Speaking to Daily Trust on Saturday, Dagala said that the command had arrested 14 suspects linked to various crimes in the area, with one person strongly suspected to have killed late Ihindan, as well as a couple within the spate of 24 hours in Kastina-Ala.
He maintained that the blame and accusations being traded by political parties in the state was typical of politicians to nail their perceived enemies, but that until investigations were concluded it would be difficult to determine whether the killings had political undertone.
The commissioner, who ruled out the involvement of cultists in the killing spree, insisted that the outcome of the command’s findings will reveal if the killings were carried out by members of same party or the ruling party against the opposition.
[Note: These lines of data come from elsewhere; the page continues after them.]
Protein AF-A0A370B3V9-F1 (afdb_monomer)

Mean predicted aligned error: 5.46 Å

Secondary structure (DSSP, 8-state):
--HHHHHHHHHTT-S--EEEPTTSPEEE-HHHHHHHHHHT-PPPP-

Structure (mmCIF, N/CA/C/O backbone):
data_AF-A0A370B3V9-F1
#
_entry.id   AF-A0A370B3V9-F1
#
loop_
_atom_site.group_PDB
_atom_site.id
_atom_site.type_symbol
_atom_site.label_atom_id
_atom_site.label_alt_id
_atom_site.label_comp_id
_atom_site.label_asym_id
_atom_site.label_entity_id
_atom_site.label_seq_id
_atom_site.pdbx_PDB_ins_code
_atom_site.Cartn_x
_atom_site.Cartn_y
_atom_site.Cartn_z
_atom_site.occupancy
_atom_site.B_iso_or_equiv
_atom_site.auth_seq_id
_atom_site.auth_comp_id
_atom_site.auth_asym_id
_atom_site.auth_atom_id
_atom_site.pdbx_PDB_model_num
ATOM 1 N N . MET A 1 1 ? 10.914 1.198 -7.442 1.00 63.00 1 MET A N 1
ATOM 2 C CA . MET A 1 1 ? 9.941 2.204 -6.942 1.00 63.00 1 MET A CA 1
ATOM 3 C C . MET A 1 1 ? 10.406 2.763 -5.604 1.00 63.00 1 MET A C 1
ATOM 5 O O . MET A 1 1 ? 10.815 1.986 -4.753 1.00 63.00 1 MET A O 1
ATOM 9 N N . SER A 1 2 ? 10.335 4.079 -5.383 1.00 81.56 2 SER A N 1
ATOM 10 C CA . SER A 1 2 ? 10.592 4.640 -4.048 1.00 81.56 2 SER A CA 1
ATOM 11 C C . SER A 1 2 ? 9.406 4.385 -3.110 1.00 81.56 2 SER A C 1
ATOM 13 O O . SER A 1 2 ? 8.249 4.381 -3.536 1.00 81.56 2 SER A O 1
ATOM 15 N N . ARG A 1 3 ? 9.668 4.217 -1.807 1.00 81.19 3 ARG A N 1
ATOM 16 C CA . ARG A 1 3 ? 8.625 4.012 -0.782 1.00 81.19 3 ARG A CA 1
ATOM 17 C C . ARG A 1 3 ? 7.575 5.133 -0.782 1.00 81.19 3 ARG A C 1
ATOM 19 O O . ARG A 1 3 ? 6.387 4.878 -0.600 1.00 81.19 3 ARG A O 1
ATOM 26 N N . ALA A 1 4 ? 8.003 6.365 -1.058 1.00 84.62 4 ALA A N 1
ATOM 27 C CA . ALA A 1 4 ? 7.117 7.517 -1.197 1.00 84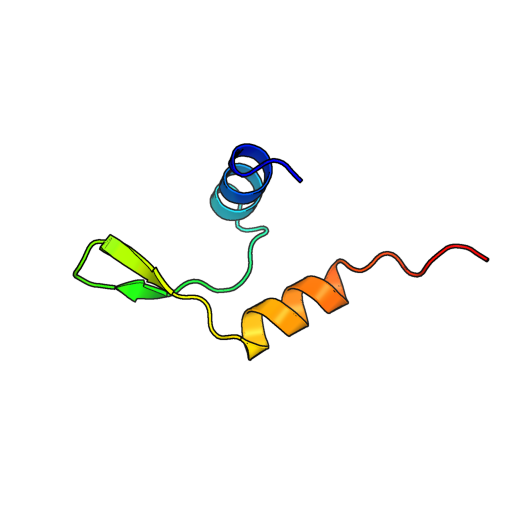.62 4 ALA A CA 1
ATOM 28 C C . ALA A 1 4 ? 6.179 7.403 -2.413 1.00 84.62 4 ALA A C 1
ATOM 30 O O . ALA A 1 4 ? 5.003 7.747 -2.306 1.00 84.62 4 ALA A O 1
ATOM 31 N N . ALA A 1 5 ? 6.660 6.894 -3.554 1.00 85.50 5 ALA A N 1
ATOM 32 C CA . ALA A 1 5 ? 5.821 6.674 -4.732 1.00 85.50 5 ALA A CA 1
ATOM 33 C C . ALA A 1 5 ? 4.711 5.649 -4.451 1.00 85.50 5 ALA A C 1
ATOM 35 O O . ALA A 1 5 ? 3.552 5.899 -4.781 1.00 85.50 5 ALA A O 1
ATOM 36 N N . PHE A 1 6 ? 5.043 4.565 -3.745 1.00 82.06 6 PHE A N 1
ATOM 37 C CA . PHE A 1 6 ? 4.071 3.555 -3.330 1.00 82.06 6 PHE A CA 1
ATOM 38 C C . PHE A 1 6 ? 2.979 4.137 -2.418 1.00 82.06 6 PHE A C 1
ATOM 40 O O . PHE A 1 6 ? 1.787 3.967 -2.682 1.00 82.06 6 PHE A O 1
ATOM 47 N N . TYR A 1 7 ? 3.354 4.891 -1.377 1.00 84.38 7 TYR A N 1
ATOM 48 C CA . TYR A 1 7 ? 2.359 5.516 -0.498 1.00 84.38 7 TYR A CA 1
ATOM 49 C C . TYR A 1 7 ? 1.500 6.560 -1.218 1.00 84.38 7 TYR A C 1
ATOM 51 O O . TYR A 1 7 ? 0.313 6.658 -0.912 1.00 84.38 7 TYR A O 1
ATOM 59 N N . ARG A 1 8 ? 2.043 7.290 -2.203 1.00 87.88 8 ARG A N 1
ATOM 60 C CA . ARG A 1 8 ? 1.246 8.195 -3.048 1.00 87.88 8 ARG A CA 1
ATOM 61 C C . ARG A 1 8 ? 0.230 7.442 -3.904 1.00 87.88 8 ARG A C 1
ATOM 63 O O . ARG A 1 8 ? -0.914 7.877 -3.981 1.00 87.88 8 ARG A O 1
ATOM 70 N N . MET A 1 9 ? 0.604 6.316 -4.517 1.00 84.94 9 MET A N 1
ATOM 71 C CA . MET A 1 9 ? -0.351 5.471 -5.248 1.00 84.94 9 MET A CA 1
ATOM 72 C C . MET A 1 9 ? -1.452 4.951 -4.327 1.00 84.94 9 MET A C 1
ATOM 74 O O . MET A 1 9 ? -2.630 5.079 -4.654 1.00 84.94 9 MET A O 1
ATOM 78 N N . ARG A 1 10 ? -1.088 4.454 -3.139 1.00 85.88 10 ARG A N 1
ATOM 79 C CA . ARG A 1 10 ? -2.061 4.000 -2.140 1.00 85.88 10 ARG A CA 1
ATOM 80 C C . ARG A 1 10 ? -2.994 5.125 -1.685 1.00 85.88 10 ARG A C 1
ATOM 82 O O . ARG A 1 10 ? -4.193 4.897 -1.589 1.00 85.88 10 ARG A O 1
ATOM 89 N N . ALA A 1 11 ? 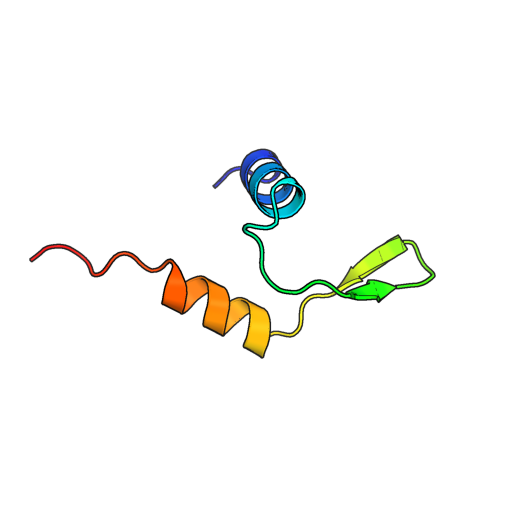-2.470 6.322 -1.420 1.00 86.25 11 ALA A N 1
ATOM 90 C CA . ALA A 1 11 ? -3.281 7.478 -1.028 1.00 86.25 11 ALA A CA 1
ATOM 91 C C . ALA A 1 11 ? -4.299 7.872 -2.112 1.00 86.25 11 ALA A C 1
ATOM 93 O O . ALA A 1 11 ? -5.380 8.347 -1.794 1.00 86.25 11 ALA A O 1
A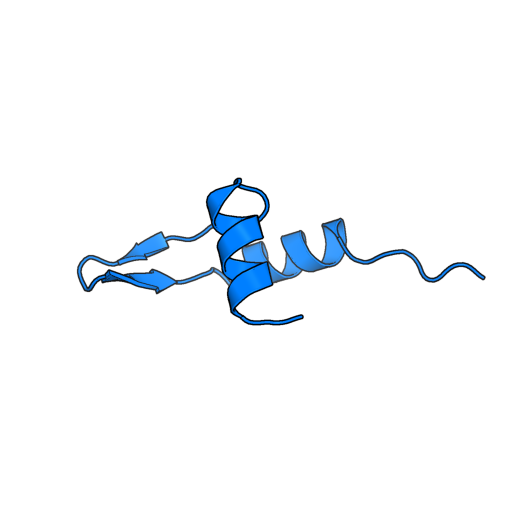TOM 94 N N . ARG A 1 12 ? -3.978 7.615 -3.385 1.00 88.00 12 ARG A N 1
ATOM 95 C CA . ARG A 1 12 ? -4.877 7.803 -4.534 1.00 88.00 12 ARG A CA 1
ATOM 96 C C . ARG A 1 12 ? -5.836 6.627 -4.771 1.00 88.00 12 ARG A C 1
ATOM 98 O O . ARG A 1 12 ? -6.516 6.614 -5.788 1.00 88.00 12 ARG A O 1
ATOM 105 N N . GLY A 1 13 ? -5.848 5.617 -3.900 1.00 84.56 13 GLY A N 1
ATOM 106 C CA . GLY A 1 13 ? -6.660 4.407 -4.072 1.00 84.56 13 GLY A CA 1
ATOM 107 C C . GLY A 1 13 ? -6.134 3.431 -5.131 1.00 84.56 13 GLY A C 1
ATOM 108 O O . GLY A 1 13 ? -6.784 2.433 -5.406 1.00 84.56 13 GLY A O 1
ATOM 109 N N . LYS A 1 14 ? -4.943 3.673 -5.694 1.00 84.88 14 LYS A N 1
ATOM 110 C CA . LYS A 1 14 ? -4.299 2.818 -6.710 1.00 84.88 14 LYS A CA 1
ATOM 111 C C . LYS A 1 14 ? -3.377 1.757 -6.104 1.00 84.88 14 LYS A C 1
ATOM 113 O O . LYS A 1 14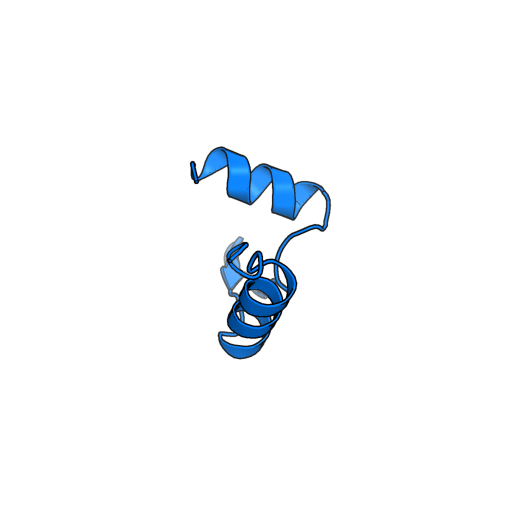 ? -2.420 1.331 -6.739 1.00 84.88 14 LYS A O 1
ATOM 118 N N . GLY A 1 15 ? -3.594 1.413 -4.839 1.00 85.06 15 GLY A N 1
ATOM 119 C CA . GLY A 1 15 ? -2.802 0.418 -4.124 1.00 85.06 15 GLY A CA 1
ATOM 120 C C . GLY A 1 15 ? -3.613 -0.842 -3.819 1.00 85.06 15 GLY A C 1
ATOM 121 O O . GLY A 1 15 ? -4.843 -0.809 -3.873 1.00 85.06 15 GLY A O 1
ATOM 122 N N . PRO A 1 16 ? -2.940 -1.933 -3.432 1.00 88.94 16 PRO A N 1
ATOM 123 C CA . PRO A 1 16 ? -3.595 -3.173 -3.036 1.00 88.94 16 PRO A CA 1
ATOM 124 C C . PRO A 1 16 ? -4.459 -2.965 -1.789 1.00 88.94 16 PRO A C 1
ATOM 126 O O . PRO A 1 16 ? -4.193 -2.081 -0.961 1.00 88.94 16 PRO A O 1
ATOM 129 N N . ARG A 1 17 ? -5.483 -3.811 -1.619 1.00 87.94 17 ARG A N 1
ATOM 130 C CA . ARG A 1 17 ? -6.375 -3.732 -0.455 1.00 87.94 17 ARG A CA 1
ATOM 131 C C . ARG A 1 17 ? -5.583 -3.859 0.843 1.00 87.94 17 ARG A C 1
ATOM 133 O O . ARG A 1 17 ? -4.856 -4.826 1.067 1.00 87.94 17 ARG A O 1
ATOM 140 N N . SER A 1 18 ? -5.742 -2.857 1.704 1.00 88.62 18 SER A N 1
ATOM 141 C CA . SER A 1 18 ? -5.035 -2.759 2.979 1.00 88.62 18 SER A CA 1
ATOM 142 C C . SER A 1 18 ? -6.010 -2.806 4.143 1.00 88.62 18 SER A C 1
ATOM 144 O O . SER A 1 18 ? -7.000 -2.077 4.139 1.00 88.62 18 SER A O 1
ATOM 146 N N . ILE A 1 19 ? -5.679 -3.584 5.165 1.00 89.62 19 ILE A N 1
ATOM 147 C CA . ILE A 1 19 ? -6.397 -3.633 6.434 1.00 89.62 19 ILE A CA 1
ATOM 148 C C . ILE A 1 19 ? -5.606 -2.788 7.428 1.00 89.62 19 ILE A C 1
ATOM 150 O O . ILE A 1 19 ? -4.427 -3.055 7.680 1.00 89.62 19 ILE A O 1
ATOM 154 N N . LYS A 1 20 ? -6.243 -1.750 7.975 1.00 90.06 20 LYS A N 1
ATOM 155 C CA . LYS A 1 20 ? -5.672 -0.966 9.070 1.00 90.06 20 LYS A CA 1
ATOM 156 C C . LYS A 1 20 ? -5.910 -1.726 10.368 1.00 90.06 20 LYS A C 1
ATOM 158 O O . LYS A 1 20 ? -7.056 -1.956 10.741 1.00 90.06 20 LYS A O 1
ATOM 163 N N . LEU A 1 21 ? -4.833 -2.136 11.026 1.00 91.75 21 LEU A N 1
ATOM 164 C CA . LEU A 1 21 ? -4.921 -2.764 12.336 1.00 91.75 21 LEU A CA 1
ATOM 165 C C . LEU A 1 21 ? -5.123 -1.689 13.419 1.00 91.75 21 LEU A C 1
ATOM 167 O O . LEU A 1 21 ? -4.714 -0.538 13.227 1.00 91.75 21 LEU A O 1
ATOM 171 N N . PRO A 1 22 ? -5.696 -2.059 14.579 1.00 92.38 22 PRO A N 1
ATOM 172 C CA . PRO A 1 22 ? -5.864 -1.146 15.712 1.00 92.38 22 PRO A CA 1
ATOM 173 C C . PRO A 1 22 ? -4.545 -0.527 16.197 1.00 92.38 22 PRO A C 1
ATOM 175 O O . PRO A 1 22 ? -4.529 0.594 16.688 1.00 92.38 22 PRO A O 1
ATOM 178 N N . ASN A 1 23 ? -3.424 -1.223 15.992 1.00 91.88 23 ASN A N 1
ATOM 179 C CA . ASN A 1 23 ? -2.075 -0.760 16.326 1.00 91.88 23 ASN A CA 1
ATOM 180 C C . ASN A 1 23 ? -1.475 0.231 15.299 1.00 91.88 23 ASN A C 1
ATOM 182 O O . ASN A 1 23 ? -0.284 0.524 15.349 1.00 91.88 23 ASN A O 1
ATOM 186 N N . GLY A 1 24 ? -2.258 0.699 14.321 1.00 88.06 24 GLY A N 1
ATOM 187 C CA . GLY A 1 24 ? -1.812 1.640 13.290 1.00 88.06 24 GLY A CA 1
ATOM 188 C C . GLY A 1 24 ? -1.003 1.014 12.150 1.00 88.06 24 GLY A C 1
ATOM 189 O O . GLY A 1 24 ? -0.693 1.704 11.177 1.00 88.06 24 GLY A O 1
ATOM 190 N N . GLN A 1 25 ? -0.699 -0.284 12.211 1.00 89.31 25 GLN A N 1
ATOM 191 C CA . GLN A 1 25 ? -0.022 -0.979 11.122 1.00 89.31 25 GLN A CA 1
ATOM 192 C C . GLN A 1 25 ? -0.980 -1.250 9.961 1.00 89.31 25 GLN A C 1
ATOM 194 O O . GLN A 1 25 ? -2.180 -1.472 10.132 1.00 89.31 25 GLN A O 1
ATOM 199 N N . LEU A 1 26 ? -0.425 -1.268 8.753 1.00 88.38 26 LEU A N 1
ATOM 200 C CA . LEU A 1 26 ? -1.135 -1.688 7.553 1.00 88.38 26 LEU A CA 1
ATOM 201 C C . LEU A 1 26 ? -0.726 -3.116 7.223 1.00 88.38 26 LEU A C 1
ATOM 203 O O . LEU A 1 26 ? 0.453 -3.382 6.994 1.00 88.38 26 LEU A O 1
ATOM 207 N N . ARG A 1 27 ? -1.701 -4.022 7.173 1.00 90.31 27 ARG A N 1
ATOM 208 C CA . ARG A 1 27 ? -1.506 -5.356 6.605 1.00 90.31 27 ARG A CA 1
ATOM 209 C C . ARG A 1 27 ? -2.118 -5.431 5.220 1.00 90.31 27 ARG A C 1
ATOM 211 O O . ARG A 1 27 ? -3.201 -4.908 4.972 1.00 90.31 27 ARG A O 1
ATOM 218 N N . PHE A 1 28 ? -1.429 -6.144 4.348 1.00 88.69 28 PHE A N 1
ATOM 219 C CA . PHE A 1 28 ? -1.903 -6.503 3.023 1.00 88.69 28 PHE A CA 1
ATOM 220 C C . PHE A 1 28 ? -2.048 -8.018 2.993 1.00 88.69 28 PHE A C 1
ATOM 222 O O . PHE A 1 28 ? -1.177 -8.735 3.492 1.00 88.69 28 PHE A O 1
ATOM 229 N N . ARG A 1 29 ? -3.157 -8.518 2.447 1.00 90.81 29 ARG A N 1
ATOM 230 C CA . ARG A 1 29 ? -3.260 -9.949 2.161 1.00 90.81 29 ARG A CA 1
ATOM 231 C C . ARG A 1 29 ? -2.355 -10.246 0.975 1.00 90.81 29 ARG A C 1
ATOM 233 O O . ARG A 1 29 ? -2.414 -9.529 -0.020 1.00 90.81 29 ARG A O 1
ATOM 240 N N . ARG A 1 30 ? -1.556 -11.310 1.070 1.00 89.75 30 ARG A N 1
ATOM 241 C CA . ARG A 1 30 ? -0.645 -11.726 -0.005 1.00 89.75 30 ARG A CA 1
ATOM 242 C C . ARG A 1 30 ? -1.375 -11.877 -1.343 1.00 89.75 30 ARG A C 1
ATOM 244 O O . ARG A 1 30 ? -0.939 -11.309 -2.328 1.00 89.75 30 ARG A O 1
ATOM 251 N N . SER A 1 31 ? -2.541 -12.518 -1.337 1.00 90.81 31 SER A N 1
ATOM 252 C CA . SER A 1 31 ? -3.364 -12.710 -2.535 1.00 90.81 31 SER A CA 1
ATOM 253 C C . SER A 1 31 ? -3.864 -11.406 -3.166 1.00 90.81 31 SER A C 1
ATOM 255 O O . SER A 1 31 ? -3.937 -11.304 -4.382 1.00 90.81 31 SER A O 1
ATOM 257 N N . ASP A 1 32 ? -4.244 -10.407 -2.358 1.00 89.19 32 ASP A N 1
ATOM 258 C CA . ASP A 1 32 ? -4.687 -9.105 -2.881 1.00 89.19 32 ASP A CA 1
ATOM 259 C C . ASP A 1 32 ? -3.491 -8.308 -3.432 1.00 89.19 32 ASP A C 1
ATOM 261 O O . ASP A 1 32 ? -3.638 -7.552 -4.389 1.00 89.19 32 ASP A O 1
ATOM 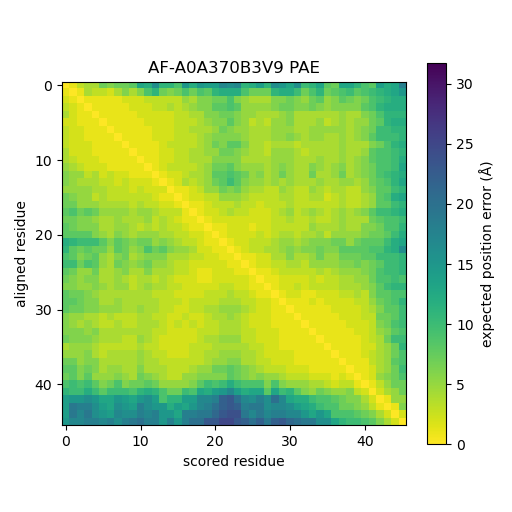265 N N . PHE A 1 33 ? -2.310 -8.481 -2.831 1.00 88.31 33 PHE A N 1
ATOM 266 C CA . PHE A 1 33 ? -1.064 -7.887 -3.308 1.00 88.31 33 PHE A CA 1
ATOM 267 C C . PHE A 1 33 ? -0.610 -8.502 -4.637 1.00 88.31 33 PHE A C 1
ATOM 269 O O . PHE A 1 33 ? -0.305 -7.764 -5.565 1.00 88.31 33 PHE A O 1
ATOM 276 N N . GLU A 1 34 ? -0.621 -9.832 -4.746 1.00 89.50 34 GLU A N 1
ATOM 277 C CA . GLU A 1 34 ? -0.270 -10.563 -5.970 1.00 89.50 34 GLU A CA 1
ATOM 278 C C . GLU A 1 34 ? -1.234 -10.241 -7.118 1.00 89.50 34 GLU A C 1
ATOM 280 O O . GLU A 1 34 ? -0.782 -9.946 -8.217 1.00 89.50 34 GLU A O 1
ATOM 285 N N . LYS A 1 35 ? -2.550 -10.186 -6.866 1.00 89.94 35 LYS A N 1
ATOM 286 C CA . LYS A 1 35 ? -3.523 -9.743 -7.881 1.00 89.94 35 LYS A CA 1
ATOM 287 C C . LYS A 1 35 ? -3.230 -8.336 -8.388 1.00 89.94 35 LYS A C 1
ATOM 289 O O . LYS A 1 35 ? -3.196 -8.115 -9.587 1.00 89.94 35 LYS A O 1
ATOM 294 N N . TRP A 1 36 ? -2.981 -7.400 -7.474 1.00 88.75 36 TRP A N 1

However, some people have posited that the killings were not more than the result of high level of criminality, which had over time existed in the area and extended to Gboko local government area early this year until tough security measures were taken.
It has been common knowledge that a gang of criminals allegedly operating with powerful charms which allegedly make them invisible to security agents, had terrorised the area overtime, killing, maiming people and extending their acts to border states of Taraba, Nasarawa and Cross River states. The gangs were believed to be responsible for cattle rustling and killing of some police officers drafted from Abuja sometime in March this year to clampdown on activities of rustlers. Their activities had also been suspected to have prompted herders’ attacks on the innocent villagers who knew little or nothing about the cows stolen.
Dagala, who paraded suspects at the command’s headquarters in Makurdi on Thursday, admitted that crime rate has significantly increased in the Sankera axis after elections, and that as part of strategies against the lawless trend, an eighth team of policemen had been deployed to the area.
Fearing that the state had turned into a killing field, Senator Joseph Waku has charged the state government to scale up its activities to address the rising cases of crime or call on federal government for support.
Waku also said the late Ihindan was his colleague in Benue parliament between 1979 and 1983 and opined that the state had lost a rare gem with lots of wisdom and reservoir of knowledge.
He urged the state government to do everything within its means to track down the grievances of the offenders, find out what those grievances were and give it a quick resolution.